Your link I think pertains to Media Center working with Dish, not an HTPC, per se. I only skimmed it, so I could be wrong. You should still be able to do what you want the "hard" way by opening an application and using it. Even if you can't, you said they already have a DVR with Dish. So the HTPC can be used for internet, movie server, music server, family videos, pics, etc...

Wireless can be done on-board or with a USB solution for simplicity if you want to network wireless. Do you need wireless? You are in a better position to answer that than I. lol

I'm not going to comment on Netflix. Never used it. I can say this, an HTPC used for TV/movies/music/web/video doesn't need a lot of CPU or graphics. Even for Blu Ray.


----------



## Kenny536 (Dec 14, 2008)

Okay cool - looking forward to it. 

So they are just saying that the DISH won't integrate with the Media center like WMC or XMBC? How would I see the Dish then when I am seeing Windows 7 on the screen? Wouldn't I have to change the source from HDMI1 to HDMI2 to switch over to the Dish?
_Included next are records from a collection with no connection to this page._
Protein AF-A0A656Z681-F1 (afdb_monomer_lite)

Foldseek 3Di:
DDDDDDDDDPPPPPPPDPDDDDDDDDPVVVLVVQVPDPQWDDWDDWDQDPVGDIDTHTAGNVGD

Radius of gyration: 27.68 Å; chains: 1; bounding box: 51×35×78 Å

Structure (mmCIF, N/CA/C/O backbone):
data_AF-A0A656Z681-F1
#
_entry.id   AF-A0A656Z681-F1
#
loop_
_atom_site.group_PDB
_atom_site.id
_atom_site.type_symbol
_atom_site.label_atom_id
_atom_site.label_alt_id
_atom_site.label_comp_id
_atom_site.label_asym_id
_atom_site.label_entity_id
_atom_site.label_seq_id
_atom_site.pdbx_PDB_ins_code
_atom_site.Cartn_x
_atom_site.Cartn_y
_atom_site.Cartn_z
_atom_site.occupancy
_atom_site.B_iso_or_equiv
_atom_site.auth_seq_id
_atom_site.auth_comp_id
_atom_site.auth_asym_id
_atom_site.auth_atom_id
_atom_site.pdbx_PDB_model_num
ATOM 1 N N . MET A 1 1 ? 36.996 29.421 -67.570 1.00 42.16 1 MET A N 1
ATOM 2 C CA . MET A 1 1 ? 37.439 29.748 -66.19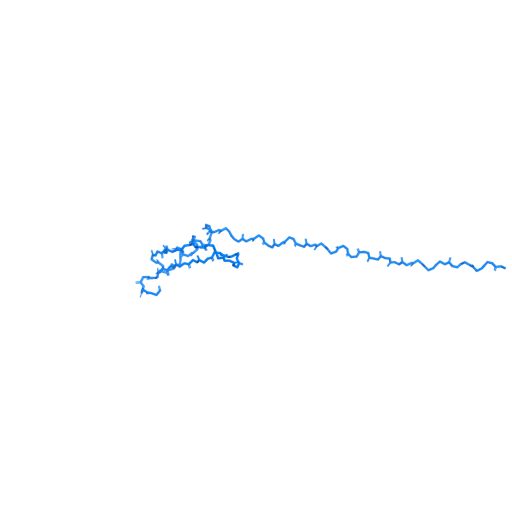5 1.00 42.16 1 MET A CA 1
ATOM 3 C C . MET A 1 1 ? 36.447 29.138 -65.218 1.00 42.16 1 MET A C 1
ATOM 5 O O . MET A 1 1 ? 35.276 29.048 -65.550 1.00 42.16 1 MET A O 1
ATOM 9 N N . ARG A 1 2 ? 36.959 28.603 -64.105 1.00 48.03 2 ARG A N 1
ATOM 10 C CA . ARG A 1 2 ? 36.308 27.626 -63.222 1.00 48.03 2 ARG A CA 1
ATOM 11 C C . ARG A 1 2 ? 35.049 28.181 -62.546 1.00 48.03 2 ARG A C 1
ATOM 13 O O . ARG A 1 2 ? 35.148 29.131 -61.782 1.00 48.03 2 ARG A O 1
ATOM 20 N N . THR A 1 3 ? 33.910 27.526 -62.741 1.00 60.34 3 THR A N 1
ATOM 21 C CA . THR A 1 3 ? 32.791 27.567 -61.793 1.00 60.34 3 THR A CA 1
ATOM 22 C C . THR A 1 3 ? 32.959 26.399 -60.824 1.00 60.34 3 THR A C 1
ATOM 24 O O . THR A 1 3 ? 32.700 25.257 -61.194 1.00 60.34 3 THR A O 1
ATOM 27 N N . MET A 1 4 ? 33.425 26.660 -59.604 1.00 53.88 4 MET A N 1
ATOM 28 C CA . MET A 1 4 ? 33.282 25.739 -58.469 1.00 53.88 4 MET A CA 1
ATOM 29 C C . MET A 1 4 ? 32.977 26.590 -57.230 1.00 53.88 4 MET A C 1
ATOM 31 O O . MET A 1 4 ? 33.769 27.463 -56.897 1.00 53.88 4 MET A O 1
ATOM 35 N N . LEU A 1 5 ? 31.731 26.618 -56.742 1.00 62.38 5 LEU A N 1
ATOM 36 C CA . LEU A 1 5 ? 31.102 25.664 -55.807 1.00 62.38 5 LEU A CA 1
ATOM 37 C C . LEU A 1 5 ? 31.878 25.508 -54.497 1.00 62.38 5 LEU A C 1
ATOM 39 O O . LEU A 1 5 ? 32.925 24.875 -54.485 1.00 62.38 5 LEU A O 1
ATOM 43 N N . ALA A 1 6 ? 31.285 25.998 -53.405 1.00 53.72 6 ALA A N 1
ATOM 44 C CA . ALA A 1 6 ? 31.261 25.313 -52.111 1.00 53.72 6 ALA A CA 1
ATOM 45 C C . ALA A 1 6 ? 30.287 26.038 -51.162 1.00 53.72 6 ALA A C 1
ATOM 47 O O . ALA A 1 6 ? 30.674 26.931 -50.414 1.00 53.72 6 ALA A O 1
ATOM 48 N N . ALA A 1 7 ? 29.007 25.660 -51.197 1.00 61.06 7 ALA A N 1
ATOM 49 C CA . ALA A 1 7 ? 28.100 25.913 -50.083 1.00 61.06 7 ALA A CA 1
ATOM 50 C C . ALA A 1 7 ? 28.296 24.767 -49.080 1.00 61.06 7 ALA A C 1
ATOM 52 O O . ALA A 1 7 ? 27.911 23.631 -49.354 1.00 61.06 7 ALA A O 1
ATOM 53 N N . ILE A 1 8 ? 28.962 25.042 -47.959 1.00 65.12 8 ILE A N 1
ATOM 54 C CA . ILE A 1 8 ? 29.122 24.075 -46.870 1.00 65.12 8 ILE A CA 1
ATOM 55 C C . ILE A 1 8 ? 27.804 24.042 -46.095 1.00 65.12 8 ILE A C 1
ATOM 57 O O . ILE A 1 8 ? 27.436 25.001 -45.421 1.00 65.12 8 ILE A O 1
ATOM 61 N N . LEU A 1 9 ? 27.075 22.937 -46.248 1.00 62.31 9 LEU A N 1
ATOM 62 C CA . LEU A 1 9 ? 25.853 22.644 -45.510 1.00 62.31 9 LEU A CA 1
ATOM 63 C C . LEU A 1 9 ? 26.225 22.294 -44.062 1.00 62.31 9 LEU A C 1
ATOM 65 O O . LEU A 1 9 ? 26.891 21.292 -43.806 1.00 62.31 9 LEU A O 1
ATOM 69 N N . LEU A 1 10 ? 25.800 23.129 -43.115 1.00 62.34 10 LEU A N 1
ATOM 70 C CA . LEU A 1 10 ? 25.955 22.896 -41.684 1.00 62.34 10 LEU A CA 1
ATOM 71 C C . LEU A 1 10 ? 24.895 21.881 -41.227 1.00 62.34 10 LEU A C 1
ATOM 73 O O . LEU A 1 10 ? 23.775 22.253 -40.885 1.00 62.34 10 LEU A O 1
ATOM 77 N N . THR A 1 11 ? 25.214 20.587 -41.243 1.00 61.47 11 THR A N 1
ATOM 78 C CA . THR A 1 11 ? 24.338 19.566 -40.650 1.00 61.47 11 THR A CA 1
ATOM 79 C C . THR A 1 11 ? 24.563 19.524 -39.142 1.00 61.47 11 THR A C 1
ATOM 81 O O . THR A 1 11 ? 25.400 18.770 -38.647 1.00 61.47 11 THR A O 1
ATOM 84 N N . ALA A 1 12 ? 23.827 20.355 -38.405 1.00 60.03 12 ALA A N 1
ATOM 85 C CA . ALA A 1 12 ? 23.693 20.215 -36.961 1.00 60.03 12 ALA A CA 1
ATOM 86 C C . ALA A 1 12 ? 22.818 18.986 -36.671 1.00 60.03 12 ALA A C 1
ATOM 88 O O . ALA A 1 12 ? 21.593 19.041 -36.766 1.00 60.03 12 ALA A O 1
ATOM 89 N N . THR A 1 13 ? 23.440 17.850 -36.364 1.00 60.12 13 THR A N 1
ATOM 90 C CA . THR A 1 13 ? 22.728 16.670 -35.877 1.00 60.12 13 THR A CA 1
ATOM 91 C C . THR A 1 13 ? 22.346 16.898 -34.418 1.00 60.12 13 THR A C 1
ATOM 93 O O . THR A 1 13 ? 23.158 16.754 -33.506 1.00 60.12 13 THR A O 1
ATOM 96 N N . SER A 1 14 ? 21.091 17.273 -34.174 1.00 62.75 14 SER A N 1
ATOM 97 C CA . SER A 1 14 ? 20.512 17.248 -32.833 1.00 62.75 14 SER A CA 1
ATOM 98 C C . SER A 1 14 ? 20.335 15.790 -32.405 1.00 62.75 14 SER A C 1
ATOM 100 O O . SER A 1 14 ? 19.298 15.176 -32.664 1.00 62.75 14 SER A O 1
ATOM 102 N N . VAL A 1 15 ? 21.354 15.209 -31.772 1.00 61.50 15 VAL A N 1
ATOM 103 C CA . VAL A 1 15 ? 21.177 13.980 -30.996 1.00 61.50 15 VAL A CA 1
ATOM 104 C C . VAL A 1 15 ? 20.358 14.373 -29.772 1.00 61.50 15 VAL A C 1
ATOM 106 O O . VAL A 1 15 ? 20.891 14.872 -28.784 1.00 61.50 15 VAL A O 1
ATOM 109 N N . GLY A 1 16 ? 19.037 14.233 -29.874 1.00 60.28 16 GLY A N 1
ATOM 110 C CA . GLY A 1 16 ? 18.157 14.337 -28.722 1.00 60.28 16 GLY A CA 1
ATOM 111 C C . GLY A 1 16 ? 18.544 13.240 -27.741 1.00 60.28 16 GLY A C 1
ATOM 112 O O . GLY A 1 16 ? 18.311 12.064 -28.007 1.00 60.28 16 GLY A O 1
ATOM 113 N N . ALA A 1 17 ? 19.185 13.615 -26.635 1.00 64.62 17 ALA A N 1
ATOM 114 C CA . ALA A 1 17 ? 19.365 12.718 -25.511 1.00 64.62 17 ALA A CA 1
ATOM 115 C C . ALA A 1 17 ? 17.965 12.340 -25.016 1.00 64.62 17 ALA A C 1
ATOM 117 O O . ALA A 1 17 ? 17.250 13.179 -24.467 1.00 64.62 17 ALA A O 1
ATOM 118 N N . PHE A 1 18 ? 17.546 11.098 -25.255 1.00 67.94 18 PHE A N 1
ATOM 119 C CA . PHE A 1 18 ? 16.380 10.552 -24.579 1.00 67.94 18 PHE A CA 1
ATOM 120 C C . PHE A 1 18 ? 16.732 10.504 -23.095 1.00 67.94 18 PHE A C 1
ATOM 122 O O . PHE A 1 18 ? 17.529 9.669 -22.668 1.00 67.94 18 PHE A O 1
ATOM 129 N N . ALA A 1 19 ? 16.212 11.459 -22.322 1.00 67.69 19 ALA A N 1
ATOM 130 C CA . ALA A 1 19 ? 16.285 11.387 -20.875 1.00 67.69 19 ALA A CA 1
ATOM 131 C C . ALA A 1 19 ? 15.670 10.048 -20.451 1.00 67.69 19 ALA A C 1
ATOM 133 O O . ALA A 1 19 ? 14.595 9.682 -20.935 1.00 67.69 19 ALA A O 1
ATOM 134 N N . ALA A 1 20 ? 16.370 9.304 -19.591 1.00 68.94 20 ALA A N 1
A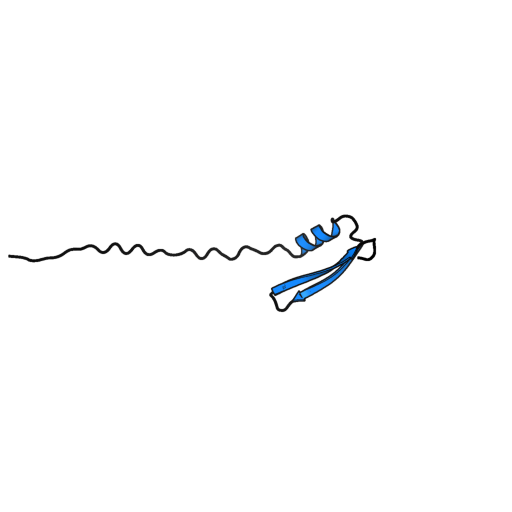TOM 135 C CA . ALA A 1 20 ? 15.787 8.125 -18.972 1.00 68.94 20 ALA A CA 1
ATOM 136 C C . ALA A 1 20 ? 14.466 8.532 -18.308 1.00 68.94 20 ALA A C 1
ATOM 138 O O . ALA A 1 20 ? 14.369 9.622 -17.733 1.00 68.94 20 ALA A O 1
ATOM 139 N N . ALA A 1 21 ? 13.445 7.680 -18.423 1.00 66.62 21 ALA A N 1
ATOM 140 C CA . ALA A 1 21 ? 12.211 7.892 -17.684 1.00 66.62 21 ALA A CA 1
ATOM 141 C C . ALA A 1 21 ? 12.566 8.044 -16.193 1.00 66.62 21 ALA A C 1
ATOM 143 O O . ALA A 1 21 ? 13.438 7.312 -15.715 1.00 66.62 21 ALA A O 1
ATOM 144 N N . PRO A 1 22 ? 11.965 9.008 -15.474 1.00 68.50 22 PRO A N 1
ATOM 145 C CA . PRO A 1 22 ? 12.266 9.204 -14.064 1.00 68.50 22 PRO A CA 1
ATOM 146 C C . PRO A 1 22 ? 12.054 7.892 -13.303 1.00 68.50 22 PRO A C 1
ATOM 148 O O . PRO A 1 22 ? 11.063 7.196 -13.531 1.00 68.50 22 PRO A O 1
ATOM 151 N N . GLU A 1 23 ? 12.995 7.547 -12.422 1.00 80.62 23 GLU A N 1
ATOM 152 C CA . GLU A 1 23 ? 12.846 6.385 -11.550 1.00 80.62 23 GLU A CA 1
ATOM 153 C C . GLU A 1 23 ? 11.591 6.574 -10.685 1.00 80.62 23 GLU A C 1
ATOM 155 O O . GLU A 1 23 ? 11.399 7.621 -10.062 1.00 80.62 23 GLU A O 1
ATOM 160 N N . GLY A 1 24 ? 10.702 5.577 -10.686 1.00 79.88 24 GLY A N 1
ATOM 161 C CA . GLY A 1 24 ? 9.539 5.569 -9.801 1.00 79.88 24 GLY A CA 1
ATOM 162 C C . GLY A 1 24 ? 9.961 5.495 -8.330 1.00 79.88 24 GLY A C 1
ATOM 163 O O . GLY A 1 24 ? 11.049 5.019 -8.008 1.00 79.88 24 GLY A O 1
ATOM 164 N N . ALA A 1 25 ? 9.095 5.946 -7.420 1.00 89.50 25 ALA A N 1
ATOM 165 C CA . ALA A 1 25 ? 9.335 5.789 -5.986 1.00 89.50 25 ALA A CA 1
ATOM 166 C C . ALA A 1 25 ? 9.293 4.307 -5.583 1.00 89.50 25 ALA A C 1
ATOM 168 O O . ALA A 1 25 ? 8.542 3.513 -6.159 1.00 89.50 25 ALA A O 1
ATOM 169 N N . LYS A 1 26 ? 10.070 3.926 -4.562 1.00 92.88 26 LYS A N 1
ATOM 170 C CA . LYS A 1 26 ? 10.005 2.558 -4.032 1.00 92.88 26 LYS A CA 1
ATOM 171 C C . LYS A 1 26 ? 8.669 2.349 -3.328 1.00 92.88 26 LYS A C 1
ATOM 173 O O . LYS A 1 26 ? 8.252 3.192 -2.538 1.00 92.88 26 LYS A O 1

I do need wireless because the HTPC will be downstairs, not near any ethernet ports. So I would need a wireless adapter. Let me guess - a wireless card is the same thing? Silly me! Okay then yes I need a wireless card to put into the mobo.


----------



## Acuta73 (Mar 17, 2008)

For source, yeah I think you'd have to change input. I do it all the time to swap between my cable box and my HTPC because I don't have my tuner card installed right now (still building the case..I have been since July). My box is on component and the HTPC is on HDMI1. When I get the mess finished I'll be able to use HTGate or Media Center and just stick to HDMI1.


----------



## Kenny536 (Dec 14, 2008)

So if I get a tuner card I can put the DISH and the HTPC on one source?


----------



## Acuta73 (Mar 17, 2008)

That's where I'm confused about that thread you linked. If you do it via a direct application, I think yes. But if you use a "bridge" like Media Center, it won't work with the Dish. That is what I got from it. Hopefully someone else will chime in here. I'm outside my experience and mostly just guessing right now.


----------



## Kenny536 (Dec 14, 2008)

Thanks Acuta.

So my family decided they don't want anything less than a 60 inch TV. 

Right now, the best deal I can find is this one: LG 60" 1080p 120Hz LCD HDTV

http://www.newegg.com/product/produ...hBargains-_-NA-_-NA-_-NA&Item=N82E16889005166

This is a recent deal on Newegg - 1300 for the LD550. It was sold out last night but it looks like they restocked. It is relatively the same price as the PK550. Putting aside the plasma vs lcd discussion, it still seems like it is better than the PK550 (60 inch plasma). What do you guys think?


Regarding HTPCS, I think it will be easier for me to decide on one thing at a time. So right now, I will focus on CPU and motherboard.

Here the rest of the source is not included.